DIRECTIONS ▸ Where the material below has a line containing "ATOM 349 C CA", start repeating exactly, and keep going through the line containing "ATOM 383 C CA", with no other lines.

━━━━━ SUPPLIED RECORDS

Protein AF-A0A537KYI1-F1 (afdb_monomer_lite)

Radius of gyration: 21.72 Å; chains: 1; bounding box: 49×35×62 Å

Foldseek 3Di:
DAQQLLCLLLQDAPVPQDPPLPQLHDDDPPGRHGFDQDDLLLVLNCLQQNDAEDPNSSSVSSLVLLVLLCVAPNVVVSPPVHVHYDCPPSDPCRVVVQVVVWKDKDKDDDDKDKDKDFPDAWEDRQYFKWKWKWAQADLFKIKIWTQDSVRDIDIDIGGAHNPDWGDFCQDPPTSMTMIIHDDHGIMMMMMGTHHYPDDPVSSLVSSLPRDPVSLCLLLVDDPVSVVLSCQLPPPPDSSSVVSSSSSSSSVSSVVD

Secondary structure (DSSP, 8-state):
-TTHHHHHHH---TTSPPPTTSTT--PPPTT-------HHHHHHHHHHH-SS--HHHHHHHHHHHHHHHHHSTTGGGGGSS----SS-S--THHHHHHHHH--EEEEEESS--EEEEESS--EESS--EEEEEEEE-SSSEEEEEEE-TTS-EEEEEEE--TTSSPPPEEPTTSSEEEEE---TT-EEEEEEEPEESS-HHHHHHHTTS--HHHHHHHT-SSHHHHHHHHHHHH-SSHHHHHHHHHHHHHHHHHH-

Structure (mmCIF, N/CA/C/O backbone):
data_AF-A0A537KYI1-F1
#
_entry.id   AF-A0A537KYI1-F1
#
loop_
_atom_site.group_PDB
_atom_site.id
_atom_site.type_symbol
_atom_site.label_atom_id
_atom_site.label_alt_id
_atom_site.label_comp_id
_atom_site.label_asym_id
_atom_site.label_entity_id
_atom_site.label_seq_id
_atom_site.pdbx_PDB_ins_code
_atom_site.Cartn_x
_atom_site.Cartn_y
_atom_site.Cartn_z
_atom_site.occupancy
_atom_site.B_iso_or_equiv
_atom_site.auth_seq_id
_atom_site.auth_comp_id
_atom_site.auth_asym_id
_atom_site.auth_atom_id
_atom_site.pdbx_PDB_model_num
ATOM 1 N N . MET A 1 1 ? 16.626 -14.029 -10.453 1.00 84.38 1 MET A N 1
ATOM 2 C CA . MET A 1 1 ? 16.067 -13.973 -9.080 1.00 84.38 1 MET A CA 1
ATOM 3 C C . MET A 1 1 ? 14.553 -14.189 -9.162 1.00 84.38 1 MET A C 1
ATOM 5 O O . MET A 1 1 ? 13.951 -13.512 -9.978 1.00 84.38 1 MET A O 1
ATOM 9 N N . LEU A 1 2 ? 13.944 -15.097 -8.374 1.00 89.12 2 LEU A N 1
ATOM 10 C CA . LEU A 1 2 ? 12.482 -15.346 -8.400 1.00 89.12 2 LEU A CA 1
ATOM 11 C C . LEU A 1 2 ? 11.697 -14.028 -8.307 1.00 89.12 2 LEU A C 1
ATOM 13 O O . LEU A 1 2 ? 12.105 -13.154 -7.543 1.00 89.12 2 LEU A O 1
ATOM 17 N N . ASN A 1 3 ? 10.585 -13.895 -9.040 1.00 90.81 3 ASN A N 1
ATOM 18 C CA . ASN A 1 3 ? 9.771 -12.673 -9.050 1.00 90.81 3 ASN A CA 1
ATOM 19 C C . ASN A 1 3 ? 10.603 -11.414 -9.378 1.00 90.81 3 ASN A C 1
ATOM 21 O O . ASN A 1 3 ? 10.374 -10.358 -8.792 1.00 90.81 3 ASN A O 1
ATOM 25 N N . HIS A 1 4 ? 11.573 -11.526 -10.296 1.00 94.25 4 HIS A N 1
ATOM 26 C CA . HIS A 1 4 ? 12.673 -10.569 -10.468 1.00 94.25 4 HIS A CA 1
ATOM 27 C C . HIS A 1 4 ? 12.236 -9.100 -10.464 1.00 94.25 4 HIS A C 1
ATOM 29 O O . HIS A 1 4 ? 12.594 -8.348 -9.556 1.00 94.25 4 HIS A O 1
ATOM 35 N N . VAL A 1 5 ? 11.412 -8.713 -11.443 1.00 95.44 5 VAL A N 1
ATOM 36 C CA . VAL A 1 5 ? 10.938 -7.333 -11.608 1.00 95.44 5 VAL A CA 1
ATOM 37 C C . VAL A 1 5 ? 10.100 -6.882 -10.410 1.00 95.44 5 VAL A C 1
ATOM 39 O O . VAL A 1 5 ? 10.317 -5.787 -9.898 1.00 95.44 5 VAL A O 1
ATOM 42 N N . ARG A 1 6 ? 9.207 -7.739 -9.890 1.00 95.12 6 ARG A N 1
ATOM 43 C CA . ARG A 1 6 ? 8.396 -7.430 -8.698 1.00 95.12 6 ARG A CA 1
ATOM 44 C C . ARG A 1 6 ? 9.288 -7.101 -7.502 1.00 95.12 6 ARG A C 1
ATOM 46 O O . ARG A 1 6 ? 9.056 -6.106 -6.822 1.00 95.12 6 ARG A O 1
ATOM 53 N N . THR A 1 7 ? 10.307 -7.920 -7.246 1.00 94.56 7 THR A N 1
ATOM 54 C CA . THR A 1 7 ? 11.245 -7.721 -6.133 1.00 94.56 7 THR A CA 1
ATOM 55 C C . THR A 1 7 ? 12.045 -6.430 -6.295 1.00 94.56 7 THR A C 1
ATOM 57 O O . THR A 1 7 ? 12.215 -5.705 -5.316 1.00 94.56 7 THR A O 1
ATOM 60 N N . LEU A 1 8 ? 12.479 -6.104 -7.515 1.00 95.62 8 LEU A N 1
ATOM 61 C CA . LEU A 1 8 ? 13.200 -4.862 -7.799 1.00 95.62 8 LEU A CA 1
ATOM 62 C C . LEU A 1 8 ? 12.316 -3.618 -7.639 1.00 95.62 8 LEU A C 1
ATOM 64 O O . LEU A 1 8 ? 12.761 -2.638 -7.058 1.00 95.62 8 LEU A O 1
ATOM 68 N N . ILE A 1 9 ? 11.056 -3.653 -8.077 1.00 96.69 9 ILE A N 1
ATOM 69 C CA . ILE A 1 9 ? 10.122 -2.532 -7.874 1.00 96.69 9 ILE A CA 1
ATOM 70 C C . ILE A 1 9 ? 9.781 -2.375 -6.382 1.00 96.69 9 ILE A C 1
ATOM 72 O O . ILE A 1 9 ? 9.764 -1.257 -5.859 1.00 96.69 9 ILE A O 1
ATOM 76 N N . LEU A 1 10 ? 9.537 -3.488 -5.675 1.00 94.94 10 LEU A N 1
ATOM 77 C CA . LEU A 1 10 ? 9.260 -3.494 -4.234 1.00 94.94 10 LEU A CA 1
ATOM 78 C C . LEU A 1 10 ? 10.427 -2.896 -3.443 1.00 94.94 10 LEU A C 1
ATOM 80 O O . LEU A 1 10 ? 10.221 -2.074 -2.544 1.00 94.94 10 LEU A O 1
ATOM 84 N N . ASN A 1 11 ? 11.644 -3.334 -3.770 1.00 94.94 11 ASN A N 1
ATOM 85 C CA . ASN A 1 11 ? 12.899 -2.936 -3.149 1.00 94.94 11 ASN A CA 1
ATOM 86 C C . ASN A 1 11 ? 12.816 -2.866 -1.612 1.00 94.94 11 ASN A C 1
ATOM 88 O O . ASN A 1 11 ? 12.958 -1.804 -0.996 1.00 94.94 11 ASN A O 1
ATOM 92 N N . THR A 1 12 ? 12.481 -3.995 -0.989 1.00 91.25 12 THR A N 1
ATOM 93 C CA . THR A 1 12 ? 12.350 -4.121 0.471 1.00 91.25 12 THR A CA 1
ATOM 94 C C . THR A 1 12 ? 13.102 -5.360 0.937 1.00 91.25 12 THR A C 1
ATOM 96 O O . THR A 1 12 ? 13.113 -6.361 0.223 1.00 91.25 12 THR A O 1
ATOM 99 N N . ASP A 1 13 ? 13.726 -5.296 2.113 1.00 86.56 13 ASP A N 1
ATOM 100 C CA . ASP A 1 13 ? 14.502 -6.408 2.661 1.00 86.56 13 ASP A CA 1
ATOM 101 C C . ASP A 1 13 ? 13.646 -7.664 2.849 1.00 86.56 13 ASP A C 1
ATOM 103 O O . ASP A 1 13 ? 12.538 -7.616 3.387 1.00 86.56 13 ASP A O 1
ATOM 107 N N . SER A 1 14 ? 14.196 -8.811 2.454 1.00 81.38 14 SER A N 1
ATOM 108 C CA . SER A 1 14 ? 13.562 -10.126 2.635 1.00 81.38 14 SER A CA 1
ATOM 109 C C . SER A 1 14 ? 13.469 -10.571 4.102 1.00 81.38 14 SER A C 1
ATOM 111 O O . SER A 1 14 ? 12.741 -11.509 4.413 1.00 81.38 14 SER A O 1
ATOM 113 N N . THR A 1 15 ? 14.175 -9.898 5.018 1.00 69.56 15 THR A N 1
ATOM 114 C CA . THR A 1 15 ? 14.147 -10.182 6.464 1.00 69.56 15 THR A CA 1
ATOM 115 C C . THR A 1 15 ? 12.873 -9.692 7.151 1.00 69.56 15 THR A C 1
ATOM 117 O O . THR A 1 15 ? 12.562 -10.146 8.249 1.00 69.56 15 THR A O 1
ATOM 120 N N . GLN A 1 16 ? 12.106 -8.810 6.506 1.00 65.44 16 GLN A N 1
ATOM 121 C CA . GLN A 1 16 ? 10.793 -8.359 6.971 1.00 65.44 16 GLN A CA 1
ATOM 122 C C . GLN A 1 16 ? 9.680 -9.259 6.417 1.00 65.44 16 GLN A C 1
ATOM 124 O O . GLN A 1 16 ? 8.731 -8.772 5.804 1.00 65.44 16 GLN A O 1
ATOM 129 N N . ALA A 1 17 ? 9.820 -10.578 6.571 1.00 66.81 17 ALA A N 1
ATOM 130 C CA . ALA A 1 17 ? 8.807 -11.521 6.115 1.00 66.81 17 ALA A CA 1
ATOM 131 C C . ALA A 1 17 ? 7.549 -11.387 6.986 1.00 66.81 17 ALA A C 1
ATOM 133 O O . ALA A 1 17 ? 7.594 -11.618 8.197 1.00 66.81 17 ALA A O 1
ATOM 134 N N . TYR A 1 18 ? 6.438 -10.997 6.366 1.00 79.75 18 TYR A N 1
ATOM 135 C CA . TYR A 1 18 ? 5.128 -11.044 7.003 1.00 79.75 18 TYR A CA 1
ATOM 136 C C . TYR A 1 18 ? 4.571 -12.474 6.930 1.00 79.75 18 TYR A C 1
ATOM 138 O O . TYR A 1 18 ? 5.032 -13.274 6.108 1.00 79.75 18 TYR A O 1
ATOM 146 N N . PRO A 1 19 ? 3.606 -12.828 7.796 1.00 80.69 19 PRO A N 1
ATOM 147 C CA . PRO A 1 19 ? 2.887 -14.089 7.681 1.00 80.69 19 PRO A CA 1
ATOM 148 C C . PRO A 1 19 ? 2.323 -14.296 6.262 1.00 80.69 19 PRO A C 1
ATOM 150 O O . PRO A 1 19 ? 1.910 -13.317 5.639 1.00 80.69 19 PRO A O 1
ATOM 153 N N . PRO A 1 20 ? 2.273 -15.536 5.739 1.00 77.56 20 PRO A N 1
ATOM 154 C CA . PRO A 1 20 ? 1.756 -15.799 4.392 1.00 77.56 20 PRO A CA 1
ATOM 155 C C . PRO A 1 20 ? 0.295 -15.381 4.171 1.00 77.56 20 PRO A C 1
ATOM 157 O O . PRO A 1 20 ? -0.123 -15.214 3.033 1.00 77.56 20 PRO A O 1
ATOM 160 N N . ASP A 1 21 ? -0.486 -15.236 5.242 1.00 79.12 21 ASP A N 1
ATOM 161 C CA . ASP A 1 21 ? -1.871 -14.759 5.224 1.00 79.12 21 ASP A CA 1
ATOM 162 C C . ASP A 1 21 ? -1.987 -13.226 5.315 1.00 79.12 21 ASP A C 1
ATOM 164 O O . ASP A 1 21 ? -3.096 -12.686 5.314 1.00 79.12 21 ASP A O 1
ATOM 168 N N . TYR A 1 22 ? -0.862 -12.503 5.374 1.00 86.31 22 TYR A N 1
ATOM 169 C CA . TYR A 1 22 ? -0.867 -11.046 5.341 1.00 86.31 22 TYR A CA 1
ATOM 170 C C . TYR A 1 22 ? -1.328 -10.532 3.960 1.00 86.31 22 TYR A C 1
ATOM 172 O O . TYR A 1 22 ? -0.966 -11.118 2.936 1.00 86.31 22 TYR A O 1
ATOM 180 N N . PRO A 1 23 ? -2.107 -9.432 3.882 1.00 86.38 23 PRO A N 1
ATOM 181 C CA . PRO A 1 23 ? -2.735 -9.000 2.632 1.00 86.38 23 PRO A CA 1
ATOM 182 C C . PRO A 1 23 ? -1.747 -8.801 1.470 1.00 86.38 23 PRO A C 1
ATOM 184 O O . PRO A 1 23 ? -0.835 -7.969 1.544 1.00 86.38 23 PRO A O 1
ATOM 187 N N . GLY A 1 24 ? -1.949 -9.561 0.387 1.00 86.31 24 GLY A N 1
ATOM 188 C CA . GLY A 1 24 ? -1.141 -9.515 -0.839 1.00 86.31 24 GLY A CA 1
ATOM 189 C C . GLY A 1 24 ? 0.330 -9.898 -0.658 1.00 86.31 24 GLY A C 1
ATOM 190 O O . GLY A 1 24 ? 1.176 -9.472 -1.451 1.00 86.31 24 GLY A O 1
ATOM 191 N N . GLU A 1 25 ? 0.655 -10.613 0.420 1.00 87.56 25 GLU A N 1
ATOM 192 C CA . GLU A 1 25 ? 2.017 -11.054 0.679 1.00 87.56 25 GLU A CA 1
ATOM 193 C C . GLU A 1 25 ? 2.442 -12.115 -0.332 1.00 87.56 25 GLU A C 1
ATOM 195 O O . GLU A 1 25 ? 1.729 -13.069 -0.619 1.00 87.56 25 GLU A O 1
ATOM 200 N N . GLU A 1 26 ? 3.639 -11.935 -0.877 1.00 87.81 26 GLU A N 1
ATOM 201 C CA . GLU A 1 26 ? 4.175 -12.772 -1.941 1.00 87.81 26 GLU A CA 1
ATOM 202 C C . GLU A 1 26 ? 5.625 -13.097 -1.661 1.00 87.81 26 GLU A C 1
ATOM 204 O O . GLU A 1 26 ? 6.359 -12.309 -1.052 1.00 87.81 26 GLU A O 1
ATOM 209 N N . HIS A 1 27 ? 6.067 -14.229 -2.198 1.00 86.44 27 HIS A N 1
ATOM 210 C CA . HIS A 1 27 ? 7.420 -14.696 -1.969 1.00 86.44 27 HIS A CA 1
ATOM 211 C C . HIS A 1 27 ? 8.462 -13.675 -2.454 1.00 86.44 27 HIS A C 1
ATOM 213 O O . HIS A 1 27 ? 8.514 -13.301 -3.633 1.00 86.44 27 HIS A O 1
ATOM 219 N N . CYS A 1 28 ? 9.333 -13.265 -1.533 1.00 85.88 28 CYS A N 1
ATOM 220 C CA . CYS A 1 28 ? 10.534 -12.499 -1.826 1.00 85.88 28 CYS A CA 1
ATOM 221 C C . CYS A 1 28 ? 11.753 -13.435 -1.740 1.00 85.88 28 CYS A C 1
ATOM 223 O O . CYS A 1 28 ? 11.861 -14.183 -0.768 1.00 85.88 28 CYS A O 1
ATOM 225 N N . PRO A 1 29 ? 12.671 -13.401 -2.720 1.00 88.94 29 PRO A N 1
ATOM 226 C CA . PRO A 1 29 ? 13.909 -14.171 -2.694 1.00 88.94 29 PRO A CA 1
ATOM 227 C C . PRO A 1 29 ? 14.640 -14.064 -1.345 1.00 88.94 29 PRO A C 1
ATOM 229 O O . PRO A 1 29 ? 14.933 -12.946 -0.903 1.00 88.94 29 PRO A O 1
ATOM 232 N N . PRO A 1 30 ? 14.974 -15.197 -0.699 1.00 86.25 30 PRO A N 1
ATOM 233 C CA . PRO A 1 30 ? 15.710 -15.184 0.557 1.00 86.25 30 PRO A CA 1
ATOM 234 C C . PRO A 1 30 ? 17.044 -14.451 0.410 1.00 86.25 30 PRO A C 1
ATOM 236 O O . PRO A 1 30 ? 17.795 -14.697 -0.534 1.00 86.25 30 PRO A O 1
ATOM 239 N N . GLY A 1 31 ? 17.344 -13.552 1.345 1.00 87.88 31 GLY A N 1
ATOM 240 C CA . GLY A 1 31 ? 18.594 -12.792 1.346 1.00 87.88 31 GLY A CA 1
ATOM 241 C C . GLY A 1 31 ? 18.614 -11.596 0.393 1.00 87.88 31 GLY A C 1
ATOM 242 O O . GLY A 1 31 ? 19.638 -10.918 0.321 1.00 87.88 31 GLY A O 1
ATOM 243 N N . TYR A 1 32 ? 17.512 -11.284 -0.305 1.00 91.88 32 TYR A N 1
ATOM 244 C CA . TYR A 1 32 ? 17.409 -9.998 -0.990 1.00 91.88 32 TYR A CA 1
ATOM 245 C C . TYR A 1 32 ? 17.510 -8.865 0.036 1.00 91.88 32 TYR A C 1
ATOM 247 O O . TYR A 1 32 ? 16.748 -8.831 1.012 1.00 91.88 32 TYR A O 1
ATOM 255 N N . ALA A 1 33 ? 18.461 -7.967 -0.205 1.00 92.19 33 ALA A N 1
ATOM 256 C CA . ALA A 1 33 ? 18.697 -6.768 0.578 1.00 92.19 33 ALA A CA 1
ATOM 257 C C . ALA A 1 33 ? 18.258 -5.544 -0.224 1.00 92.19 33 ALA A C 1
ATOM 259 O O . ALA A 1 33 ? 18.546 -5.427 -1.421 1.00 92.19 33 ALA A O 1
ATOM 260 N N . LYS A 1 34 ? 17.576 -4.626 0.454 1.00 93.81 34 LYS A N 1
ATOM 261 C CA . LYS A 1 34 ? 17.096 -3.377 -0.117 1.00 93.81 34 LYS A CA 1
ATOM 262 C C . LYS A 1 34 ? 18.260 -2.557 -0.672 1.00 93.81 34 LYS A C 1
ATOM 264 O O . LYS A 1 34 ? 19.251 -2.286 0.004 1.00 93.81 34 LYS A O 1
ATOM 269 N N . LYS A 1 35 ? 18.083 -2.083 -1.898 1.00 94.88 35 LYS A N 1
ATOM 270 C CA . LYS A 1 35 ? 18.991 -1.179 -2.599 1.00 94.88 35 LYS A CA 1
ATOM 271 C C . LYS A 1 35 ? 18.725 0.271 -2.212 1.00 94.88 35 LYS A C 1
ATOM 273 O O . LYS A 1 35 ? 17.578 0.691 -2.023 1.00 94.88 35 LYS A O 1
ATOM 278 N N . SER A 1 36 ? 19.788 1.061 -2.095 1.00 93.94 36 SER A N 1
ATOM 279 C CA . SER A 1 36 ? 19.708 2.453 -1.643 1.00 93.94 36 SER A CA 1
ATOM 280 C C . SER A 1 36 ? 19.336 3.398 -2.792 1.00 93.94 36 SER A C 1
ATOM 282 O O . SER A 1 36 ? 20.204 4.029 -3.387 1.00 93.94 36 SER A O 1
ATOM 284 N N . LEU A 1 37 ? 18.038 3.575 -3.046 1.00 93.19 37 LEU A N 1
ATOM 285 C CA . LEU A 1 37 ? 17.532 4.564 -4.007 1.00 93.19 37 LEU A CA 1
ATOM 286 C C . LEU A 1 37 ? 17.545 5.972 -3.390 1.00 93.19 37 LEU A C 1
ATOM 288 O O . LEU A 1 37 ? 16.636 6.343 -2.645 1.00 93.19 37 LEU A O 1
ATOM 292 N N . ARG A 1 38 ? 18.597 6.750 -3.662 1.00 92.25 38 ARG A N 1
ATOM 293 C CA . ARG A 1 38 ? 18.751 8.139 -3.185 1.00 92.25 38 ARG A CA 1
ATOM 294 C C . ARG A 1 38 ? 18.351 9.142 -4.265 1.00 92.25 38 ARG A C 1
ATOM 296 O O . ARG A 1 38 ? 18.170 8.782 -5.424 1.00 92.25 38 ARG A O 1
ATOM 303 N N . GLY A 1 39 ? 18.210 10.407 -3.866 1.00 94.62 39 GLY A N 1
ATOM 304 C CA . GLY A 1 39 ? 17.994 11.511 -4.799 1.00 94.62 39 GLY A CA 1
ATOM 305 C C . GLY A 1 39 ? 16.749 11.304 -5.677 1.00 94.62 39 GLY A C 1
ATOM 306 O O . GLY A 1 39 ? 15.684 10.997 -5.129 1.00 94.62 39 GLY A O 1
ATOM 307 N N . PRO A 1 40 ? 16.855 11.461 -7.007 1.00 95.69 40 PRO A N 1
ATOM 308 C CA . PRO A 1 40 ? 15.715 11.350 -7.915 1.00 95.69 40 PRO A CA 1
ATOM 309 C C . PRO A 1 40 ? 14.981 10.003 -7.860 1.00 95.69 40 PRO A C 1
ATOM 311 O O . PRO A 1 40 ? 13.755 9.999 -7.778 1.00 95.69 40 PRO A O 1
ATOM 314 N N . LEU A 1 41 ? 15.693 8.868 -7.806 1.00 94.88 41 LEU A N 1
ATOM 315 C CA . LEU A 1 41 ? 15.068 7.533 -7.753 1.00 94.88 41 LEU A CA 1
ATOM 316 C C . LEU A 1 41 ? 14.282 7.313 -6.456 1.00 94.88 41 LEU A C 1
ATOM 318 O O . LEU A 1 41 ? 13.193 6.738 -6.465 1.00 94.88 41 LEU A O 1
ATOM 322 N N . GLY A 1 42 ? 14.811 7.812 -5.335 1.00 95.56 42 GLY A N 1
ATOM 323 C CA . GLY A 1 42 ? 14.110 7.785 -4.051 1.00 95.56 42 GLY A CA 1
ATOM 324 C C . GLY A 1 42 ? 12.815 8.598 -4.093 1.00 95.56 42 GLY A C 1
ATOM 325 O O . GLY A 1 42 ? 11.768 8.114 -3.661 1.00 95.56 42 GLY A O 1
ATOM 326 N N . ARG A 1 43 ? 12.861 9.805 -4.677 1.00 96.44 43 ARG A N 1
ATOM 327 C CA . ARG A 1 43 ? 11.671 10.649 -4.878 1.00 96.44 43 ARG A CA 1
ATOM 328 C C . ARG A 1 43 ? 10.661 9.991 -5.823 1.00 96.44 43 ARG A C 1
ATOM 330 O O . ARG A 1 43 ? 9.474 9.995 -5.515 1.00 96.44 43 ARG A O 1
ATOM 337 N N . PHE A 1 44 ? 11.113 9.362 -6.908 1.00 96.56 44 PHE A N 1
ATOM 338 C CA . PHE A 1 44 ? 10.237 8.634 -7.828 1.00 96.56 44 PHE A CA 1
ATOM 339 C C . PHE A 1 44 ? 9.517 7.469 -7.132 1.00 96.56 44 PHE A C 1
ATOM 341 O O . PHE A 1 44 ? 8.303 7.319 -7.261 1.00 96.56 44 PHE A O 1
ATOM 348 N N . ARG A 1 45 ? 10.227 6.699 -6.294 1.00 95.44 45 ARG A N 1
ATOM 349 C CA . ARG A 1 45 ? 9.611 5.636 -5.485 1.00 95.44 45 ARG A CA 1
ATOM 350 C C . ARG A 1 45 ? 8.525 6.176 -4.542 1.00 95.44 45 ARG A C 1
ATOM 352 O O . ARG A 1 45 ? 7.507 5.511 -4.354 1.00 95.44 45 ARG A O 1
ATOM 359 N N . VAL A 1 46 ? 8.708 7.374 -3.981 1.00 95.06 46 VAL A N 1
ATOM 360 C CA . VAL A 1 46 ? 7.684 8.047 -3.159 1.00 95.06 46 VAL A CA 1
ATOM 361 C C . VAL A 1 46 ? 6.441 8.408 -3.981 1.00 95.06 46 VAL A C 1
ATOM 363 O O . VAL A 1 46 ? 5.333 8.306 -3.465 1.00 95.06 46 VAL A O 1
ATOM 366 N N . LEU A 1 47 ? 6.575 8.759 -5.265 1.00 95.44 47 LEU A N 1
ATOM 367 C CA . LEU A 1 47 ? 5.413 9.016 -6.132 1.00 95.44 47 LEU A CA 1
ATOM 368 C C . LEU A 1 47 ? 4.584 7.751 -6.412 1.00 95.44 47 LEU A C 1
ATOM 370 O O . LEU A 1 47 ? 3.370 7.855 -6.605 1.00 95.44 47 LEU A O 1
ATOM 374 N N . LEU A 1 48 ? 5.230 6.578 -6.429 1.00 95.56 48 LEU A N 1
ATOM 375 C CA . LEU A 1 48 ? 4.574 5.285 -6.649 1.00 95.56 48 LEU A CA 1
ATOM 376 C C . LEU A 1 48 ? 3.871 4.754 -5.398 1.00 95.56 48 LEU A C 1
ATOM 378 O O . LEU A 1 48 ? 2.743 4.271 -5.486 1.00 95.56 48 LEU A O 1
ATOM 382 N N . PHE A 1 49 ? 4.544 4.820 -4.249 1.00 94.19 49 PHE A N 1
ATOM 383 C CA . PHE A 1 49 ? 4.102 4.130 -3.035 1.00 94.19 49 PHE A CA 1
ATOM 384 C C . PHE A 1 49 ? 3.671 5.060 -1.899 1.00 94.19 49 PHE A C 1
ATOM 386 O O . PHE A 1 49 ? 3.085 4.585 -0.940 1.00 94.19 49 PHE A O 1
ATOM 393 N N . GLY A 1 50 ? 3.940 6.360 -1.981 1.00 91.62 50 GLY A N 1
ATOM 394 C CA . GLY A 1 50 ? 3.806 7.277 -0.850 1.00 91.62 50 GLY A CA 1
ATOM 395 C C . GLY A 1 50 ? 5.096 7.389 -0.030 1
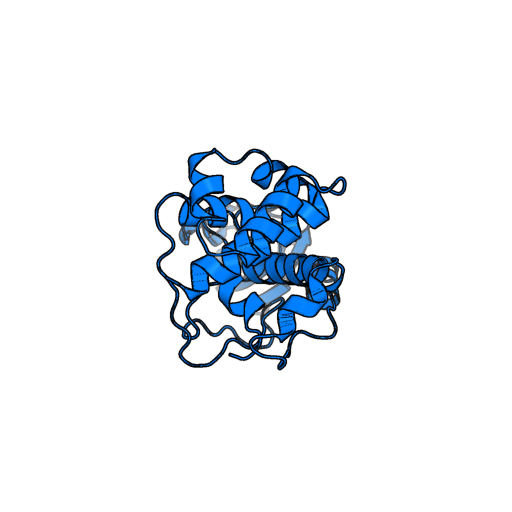.00 91.62 50 GLY A C 1
ATOM 396 O O . GLY A 1 50 ? 6.096 6.713 -0.287 1.00 91.62 50 GLY A O 1
ATOM 397 N N . SER A 1 51 ? 5.095 8.297 0.947 1.00 88.56 51 SER A N 1
ATOM 398 C CA . SER A 1 51 ? 6.276 8.633 1.757 1.00 88.56 51 SER A CA 1
ATOM 399 C C . SER A 1 51 ? 6.578 7.601 2.844 1.00 88.56 51 SER A C 1
ATOM 401 O O . SER A 1 51 ? 7.746 7.313 3.100 1.00 88.56 51 SER A O 1
ATOM 403 N N . ILE A 1 52 ? 5.540 7.042 3.474 1.00 88.12 52 ILE A N 1
ATOM 404 C CA . ILE A 1 52 ? 5.653 6.078 4.579 1.00 88.12 52 ILE A CA 1
ATOM 405 C C . ILE A 1 52 ? 4.634 4.936 4.379 1.00 88.12 52 ILE A C 1
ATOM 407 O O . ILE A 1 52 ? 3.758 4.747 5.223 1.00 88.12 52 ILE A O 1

━━━━━━━━━━

WRITTEN SOLUTION ▸
ATOM 349 C CA . ARG A 1 45 ? 9.611 5.636 -5.485 1.00 95.44 45 ARG A CA 1
ATOM 350 C C . ARG A 1 45 ? 8.525 6.176 -4.542 1.00 95.44 45 ARG A C 1
ATOM 352 O O . ARG A 1 45 ? 7.507 5.511 -4.354 1.00 95.44 45 ARG A O 1
ATOM 359 N N . VAL A 1 46 ? 8.708 7.374 -3.981 1.00 95.06 46 VAL A N 1
ATOM 360 C CA . VAL A 1 46 ? 7.684 8.047 -3.159 1.00 95.06 46 VAL A CA 1
ATOM 361 C C . VAL A 1 46 ? 6.441 8.408 -3.981 1.00 95.06 46 VAL A C 1
ATOM 363 O O . VAL A 1 46 ? 5.333 8.306 -3.465 1.00 95.06 46 VAL A O 1
ATOM 366 N N . LEU A 1 47 ? 6.575 8.759 -5.265 1.00 95.44 47 LEU A N 1
ATOM 367 C CA . LEU A 1 47 ? 5.413 9.016 -6.132 1.00 95.44 47 LEU A CA 1
ATOM 368 C C . LEU A 1 47 ? 4.584 7.751 -6.412 1.00 95.44 47 LEU A C 1
ATOM 370 O O . LEU A 1 47 ? 3.370 7.855 -6.605 1.00 95.44 47 LEU A O 1
ATOM 374 N N . LEU A 1 48 ? 5.230 6.578 -6.429 1.00 95.56 48 LEU A N 1
ATOM 375 C CA . LEU A 1 48 ? 4.574 5.285 -6.649 1.00 95.56 48 LEU A CA 1
ATOM 376 C C . LEU A 1 48 ? 3.871 4.754 -5.398 1.00 95.56 48 LEU A C 1
ATOM 378 O O . LEU A 1 48 ? 2.743 4.271 -5.486 1.00 95.56 48 LEU A O 1
ATOM 382 N N . PHE A 1 49 ? 4.544 4.820 -4.249 1.00 94.19 49 PHE A N 1
ATOM 383 C CA . PHE A 1 49 ? 4.102 4.130 -3.035 1.00 94.19 49 PHE A CA 1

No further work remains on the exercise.